Une formation entre deux continents
Mais le succès de & Givry prend racine bien plus tôt, trouvant ses fondements dans le parcours académique à part entière d’Éléonore Givry. Diplômée de Paris- Belleville en 2010, elle prévoit de poursuivre son cursus lors d’un échange en Norvège. Mais un souci administratif en décide autrement. « J’ai reçu un appel me proposant soit de partir en Belgique, soit en Corée du Sud, à Séoul. J’avais 48 heures pour décider, et c’est l’Asie que j’ai choisie » se souvient-elle. Après plusieurs années d’études en France, le choc culturel est immense. Seule Française de son cursus, elle découvre alors un enseignement de l’architecture diamétralement opposé au cursus européen. « L’approche en Asie m’est apparue plus expérimentale et parfois plus radicale, et les méthodes de construction sont très différentes, faisant appel à des techniques et des matériaux moins courants en Europe. L’architecture en elle-même est aussi très différente. Le rapport à l’espace, à la lumière, le lien entre l’intérieur et l’extérieur, les procédés constructifs, tout était nouveau pour moi. Là-bas, mon apprentissage a été immense et m’a poussée à questionner en profondeur l’acte de concevoir et de bâtir » confie Éléonore Givry. Durant un an et demi, elle jongle alors entre les cours de coréen, d’architecture, et les stages en agence, faisant un passage par le Japon, avant de décider de rentrer en France. « Je voulais revenir vers quelque chose de plus concret. Construire. Apprendre à bâtir » ajoute-t-elle. Un apprentissage à deux facettes, qui allait poser les fondements de sa future pratique.

Seule, mais en collaboration
Diplôme en poche, elle monte une première agence en duo avant de se lancer dans son propre projet en 2019 en créant & Givry. Dès le départ, l’objectif est de fonder un studio basé sur la collaboration, valorisant une hiérarchie horizontale, et se construisant sur le dialogue. Malgré sa riche formation, Éléonore Givry tient un discours modeste, insistant sur l’importance de s’entourer des bonnes personnes, à la fois compétentes et passionnées. « À mes yeux, l’opinion du chef de projet et celle du stagiaire sont tout aussi importantes. Leurs regards sont évidemment différents, mais c’est en les croisant que l’on aboutit au meilleur résultat possible. C’est cela qui m’intéresse avant tout, la qualité architecturale, pas l’ego de l’architecte » commente-t-elle. Une qualité architecturale qui se voit saluée un peu plus chaque jour. Les concours remportés se multiplient, les commissions gagnant en ampleur, du bâti neuf à la réhabilitation en passant par la transformation.

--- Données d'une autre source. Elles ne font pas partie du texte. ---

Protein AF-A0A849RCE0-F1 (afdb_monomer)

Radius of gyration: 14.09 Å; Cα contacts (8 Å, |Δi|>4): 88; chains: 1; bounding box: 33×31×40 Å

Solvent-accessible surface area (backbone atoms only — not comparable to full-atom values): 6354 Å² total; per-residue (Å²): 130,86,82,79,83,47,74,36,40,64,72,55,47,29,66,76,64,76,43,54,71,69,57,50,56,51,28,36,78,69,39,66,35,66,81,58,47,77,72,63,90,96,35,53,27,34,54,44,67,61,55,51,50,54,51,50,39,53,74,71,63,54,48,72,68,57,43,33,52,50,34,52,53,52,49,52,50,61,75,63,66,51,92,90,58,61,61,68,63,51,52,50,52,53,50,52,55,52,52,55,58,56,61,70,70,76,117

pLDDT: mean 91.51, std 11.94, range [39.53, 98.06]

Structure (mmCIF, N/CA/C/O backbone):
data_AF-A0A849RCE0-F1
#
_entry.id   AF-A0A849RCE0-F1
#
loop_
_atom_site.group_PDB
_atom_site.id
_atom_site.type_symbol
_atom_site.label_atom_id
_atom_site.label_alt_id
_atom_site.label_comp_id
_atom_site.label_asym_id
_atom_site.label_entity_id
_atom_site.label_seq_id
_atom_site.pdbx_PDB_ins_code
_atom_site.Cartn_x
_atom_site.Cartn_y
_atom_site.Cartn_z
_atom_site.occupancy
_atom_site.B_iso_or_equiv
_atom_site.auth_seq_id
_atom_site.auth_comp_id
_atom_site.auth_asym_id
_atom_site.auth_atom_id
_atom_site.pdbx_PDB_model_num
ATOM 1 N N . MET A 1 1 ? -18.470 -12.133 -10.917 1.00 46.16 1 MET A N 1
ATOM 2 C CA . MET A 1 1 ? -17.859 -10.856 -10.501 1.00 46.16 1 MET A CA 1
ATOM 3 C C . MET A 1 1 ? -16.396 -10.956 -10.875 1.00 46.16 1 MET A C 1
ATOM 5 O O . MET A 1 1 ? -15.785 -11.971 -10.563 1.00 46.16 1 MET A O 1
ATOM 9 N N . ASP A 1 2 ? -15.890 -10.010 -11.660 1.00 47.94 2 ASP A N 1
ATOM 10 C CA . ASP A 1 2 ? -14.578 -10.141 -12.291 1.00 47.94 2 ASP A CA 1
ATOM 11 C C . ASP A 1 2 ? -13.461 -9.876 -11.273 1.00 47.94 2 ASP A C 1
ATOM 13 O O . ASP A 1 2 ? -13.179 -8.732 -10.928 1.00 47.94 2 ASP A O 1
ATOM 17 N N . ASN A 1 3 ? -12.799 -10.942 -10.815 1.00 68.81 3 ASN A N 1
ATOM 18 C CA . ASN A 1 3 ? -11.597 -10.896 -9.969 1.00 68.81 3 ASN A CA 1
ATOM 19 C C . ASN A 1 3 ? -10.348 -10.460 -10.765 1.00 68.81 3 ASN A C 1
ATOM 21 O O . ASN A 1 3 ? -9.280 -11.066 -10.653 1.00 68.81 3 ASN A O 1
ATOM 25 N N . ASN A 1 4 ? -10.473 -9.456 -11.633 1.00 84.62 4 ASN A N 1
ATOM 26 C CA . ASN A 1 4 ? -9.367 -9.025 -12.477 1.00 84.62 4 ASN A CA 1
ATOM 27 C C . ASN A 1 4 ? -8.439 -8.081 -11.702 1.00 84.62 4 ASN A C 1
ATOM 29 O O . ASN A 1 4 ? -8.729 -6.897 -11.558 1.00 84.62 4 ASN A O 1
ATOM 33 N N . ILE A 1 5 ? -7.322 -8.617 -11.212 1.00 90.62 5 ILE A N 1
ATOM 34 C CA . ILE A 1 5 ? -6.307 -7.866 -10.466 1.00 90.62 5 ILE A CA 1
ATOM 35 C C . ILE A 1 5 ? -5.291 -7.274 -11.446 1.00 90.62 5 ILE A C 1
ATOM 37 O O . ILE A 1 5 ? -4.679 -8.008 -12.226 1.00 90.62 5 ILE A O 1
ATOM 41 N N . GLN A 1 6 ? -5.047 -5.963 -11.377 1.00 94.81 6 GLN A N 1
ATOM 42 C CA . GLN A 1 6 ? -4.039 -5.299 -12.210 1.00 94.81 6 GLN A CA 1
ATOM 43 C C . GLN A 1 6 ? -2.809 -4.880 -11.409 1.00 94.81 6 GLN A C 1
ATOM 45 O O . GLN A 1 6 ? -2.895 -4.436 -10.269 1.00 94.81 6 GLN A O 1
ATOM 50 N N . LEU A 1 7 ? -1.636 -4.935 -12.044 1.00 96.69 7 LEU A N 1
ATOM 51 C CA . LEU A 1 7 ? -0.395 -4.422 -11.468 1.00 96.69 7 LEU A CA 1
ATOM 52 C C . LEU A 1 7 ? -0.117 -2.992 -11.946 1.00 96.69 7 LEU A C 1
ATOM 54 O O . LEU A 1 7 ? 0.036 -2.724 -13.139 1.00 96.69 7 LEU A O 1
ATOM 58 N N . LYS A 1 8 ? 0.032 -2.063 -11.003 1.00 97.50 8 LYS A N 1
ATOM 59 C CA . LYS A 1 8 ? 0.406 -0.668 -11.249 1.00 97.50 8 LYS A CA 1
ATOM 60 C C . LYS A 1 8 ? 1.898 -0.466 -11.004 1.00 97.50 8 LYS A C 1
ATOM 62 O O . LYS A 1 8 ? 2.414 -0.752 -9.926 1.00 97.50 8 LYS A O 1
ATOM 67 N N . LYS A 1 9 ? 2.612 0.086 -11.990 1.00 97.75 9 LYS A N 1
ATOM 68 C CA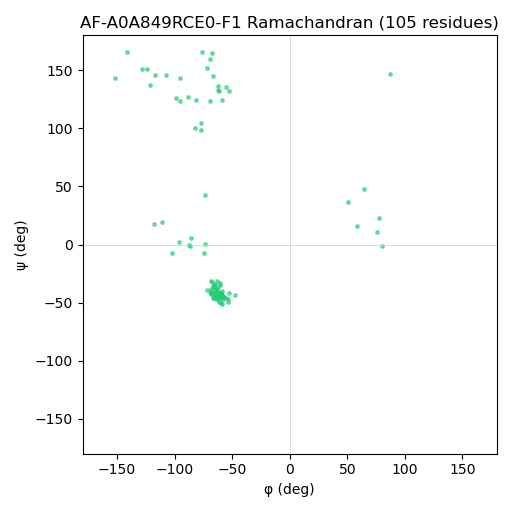 . LYS A 1 9 ? 3.999 0.549 -11.802 1.00 97.75 9 LYS A CA 1
ATOM 69 C C . LYS A 1 9 ? 4.042 1.878 -11.049 1.00 97.75 9 LYS A C 1
ATOM 71 O O . LYS A 1 9 ? 3.050 2.603 -10.979 1.00 97.75 9 LYS A O 1
ATOM 76 N N . LEU A 1 10 ? 5.230 2.240 -10.564 1.00 96.94 10 LEU A N 1
ATOM 77 C CA . LEU A 1 10 ? 5.461 3.450 -9.770 1.00 96.94 10 LEU A CA 1
ATOM 78 C C . LEU A 1 10 ? 4.834 4.738 -10.354 1.00 96.94 10 LEU A C 1
ATOM 80 O O . LEU A 1 10 ? 4.237 5.473 -9.571 1.00 96.94 10 LEU A O 1
ATOM 84 N N . PRO A 1 11 ? 4.900 5.046 -11.669 1.00 97.12 11 PRO A N 1
ATOM 85 C CA . PRO A 1 11 ? 4.246 6.244 -12.204 1.00 97.12 11 PRO A CA 1
ATOM 86 C C . PRO A 1 11 ? 2.731 6.272 -11.955 1.00 97.12 11 PRO A C 1
ATOM 88 O O . PRO A 1 11 ? 2.208 7.288 -11.505 1.00 97.12 11 PRO A O 1
ATOM 91 N N . ALA A 1 12 ? 2.045 5.145 -12.165 1.00 97.75 12 ALA A N 1
ATOM 92 C CA . ALA A 1 12 ? 0.609 5.026 -11.926 1.00 97.75 12 ALA A CA 1
ATOM 93 C C . ALA A 1 12 ? 0.269 5.096 -10.429 1.00 97.75 12 ALA A C 1
ATOM 95 O O . ALA A 1 12 ? -0.712 5.735 -10.053 1.00 97.75 12 ALA A O 1
ATOM 96 N N . VAL A 1 13 ? 1.101 4.502 -9.566 1.00 97.75 13 VAL A N 1
ATOM 97 C CA . VAL A 1 13 ? 0.942 4.593 -8.104 1.00 97.75 13 VAL A CA 1
ATOM 98 C C . VAL A 1 13 ? 1.084 6.039 -7.624 1.00 97.75 13 VAL A C 1
ATOM 100 O O . VAL A 1 13 ? 0.239 6.519 -6.874 1.00 97.75 13 VAL A O 1
ATOM 103 N N . LYS A 1 14 ? 2.098 6.774 -8.103 1.00 97.62 14 LYS A N 1
ATOM 104 C CA . LYS A 1 14 ? 2.291 8.195 -7.769 1.00 97.62 14 LYS A CA 1
ATOM 105 C C . LYS A 1 14 ? 1.061 9.037 -8.097 1.00 97.62 14 LYS A C 1
ATOM 107 O O . LYS A 1 14 ? 0.652 9.844 -7.268 1.00 97.62 14 LYS A O 1
ATOM 112 N N . LEU A 1 15 ? 0.495 8.839 -9.290 1.00 97.06 15 LEU A N 1
ATOM 113 C CA . LEU A 1 15 ? -0.716 9.535 -9.727 1.00 97.06 15 LEU A CA 1
ATOM 114 C C . LEU A 1 15 ? -1.912 9.157 -8.851 1.00 97.06 15 LEU A C 1
ATOM 116 O O . LEU A 1 15 ? -2.597 10.038 -8.350 1.00 97.06 15 LEU A O 1
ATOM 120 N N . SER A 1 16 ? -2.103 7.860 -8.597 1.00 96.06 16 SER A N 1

Pour Éléonore Givry, il est difficile d’identifier le projet qui a marqué un tournant précis dans sa carrière, chacun portant sa propre histoire et sa valeur. Certains se distinguent néanmoins. Parmi eux, la réhabilitation du patrimoine industriel MurMure par le maître d’ouvrage Batipart, inscrite dans l’appel à projets Réinventer Paris 2. Ancien transformateur électrique construit en 1929, ce projet permet de remonter aux fondamentaux de l’architecture, à savoir l’espace, la matière et la lumière. Sa structure se caractérise par les poteaux-poutres de béton armé qui la traversent, et par une nef centrale, offrant un apport de lumière zénithale devenu essentiel dans sa réhabilitation. « C’est un atout majeur du site que nous avons pleinement exploité, comme une faille qui diffracte la lumière à tous les niveaux, jusqu’aux sous-sols », détaille l’architecte. Autre projet important confié à & Givry par le maître d’ouvrage PariSeine : la revalorisation du bâtiment Orion de Jean Prouvé, qui a nécessité de trouver un équilibre entre conservation, adaptation et sublimation de l’existant. On peut également citer le projet Poniatowski par le maître d’ouvrage Demathieu Bard, un bâtiment de logements neufs trouvant sa complexité dans une adaptation nécessaire au déjà-là, n’ayant cependant pas empêché & Givry de lui conférer une écriture architecturale forte.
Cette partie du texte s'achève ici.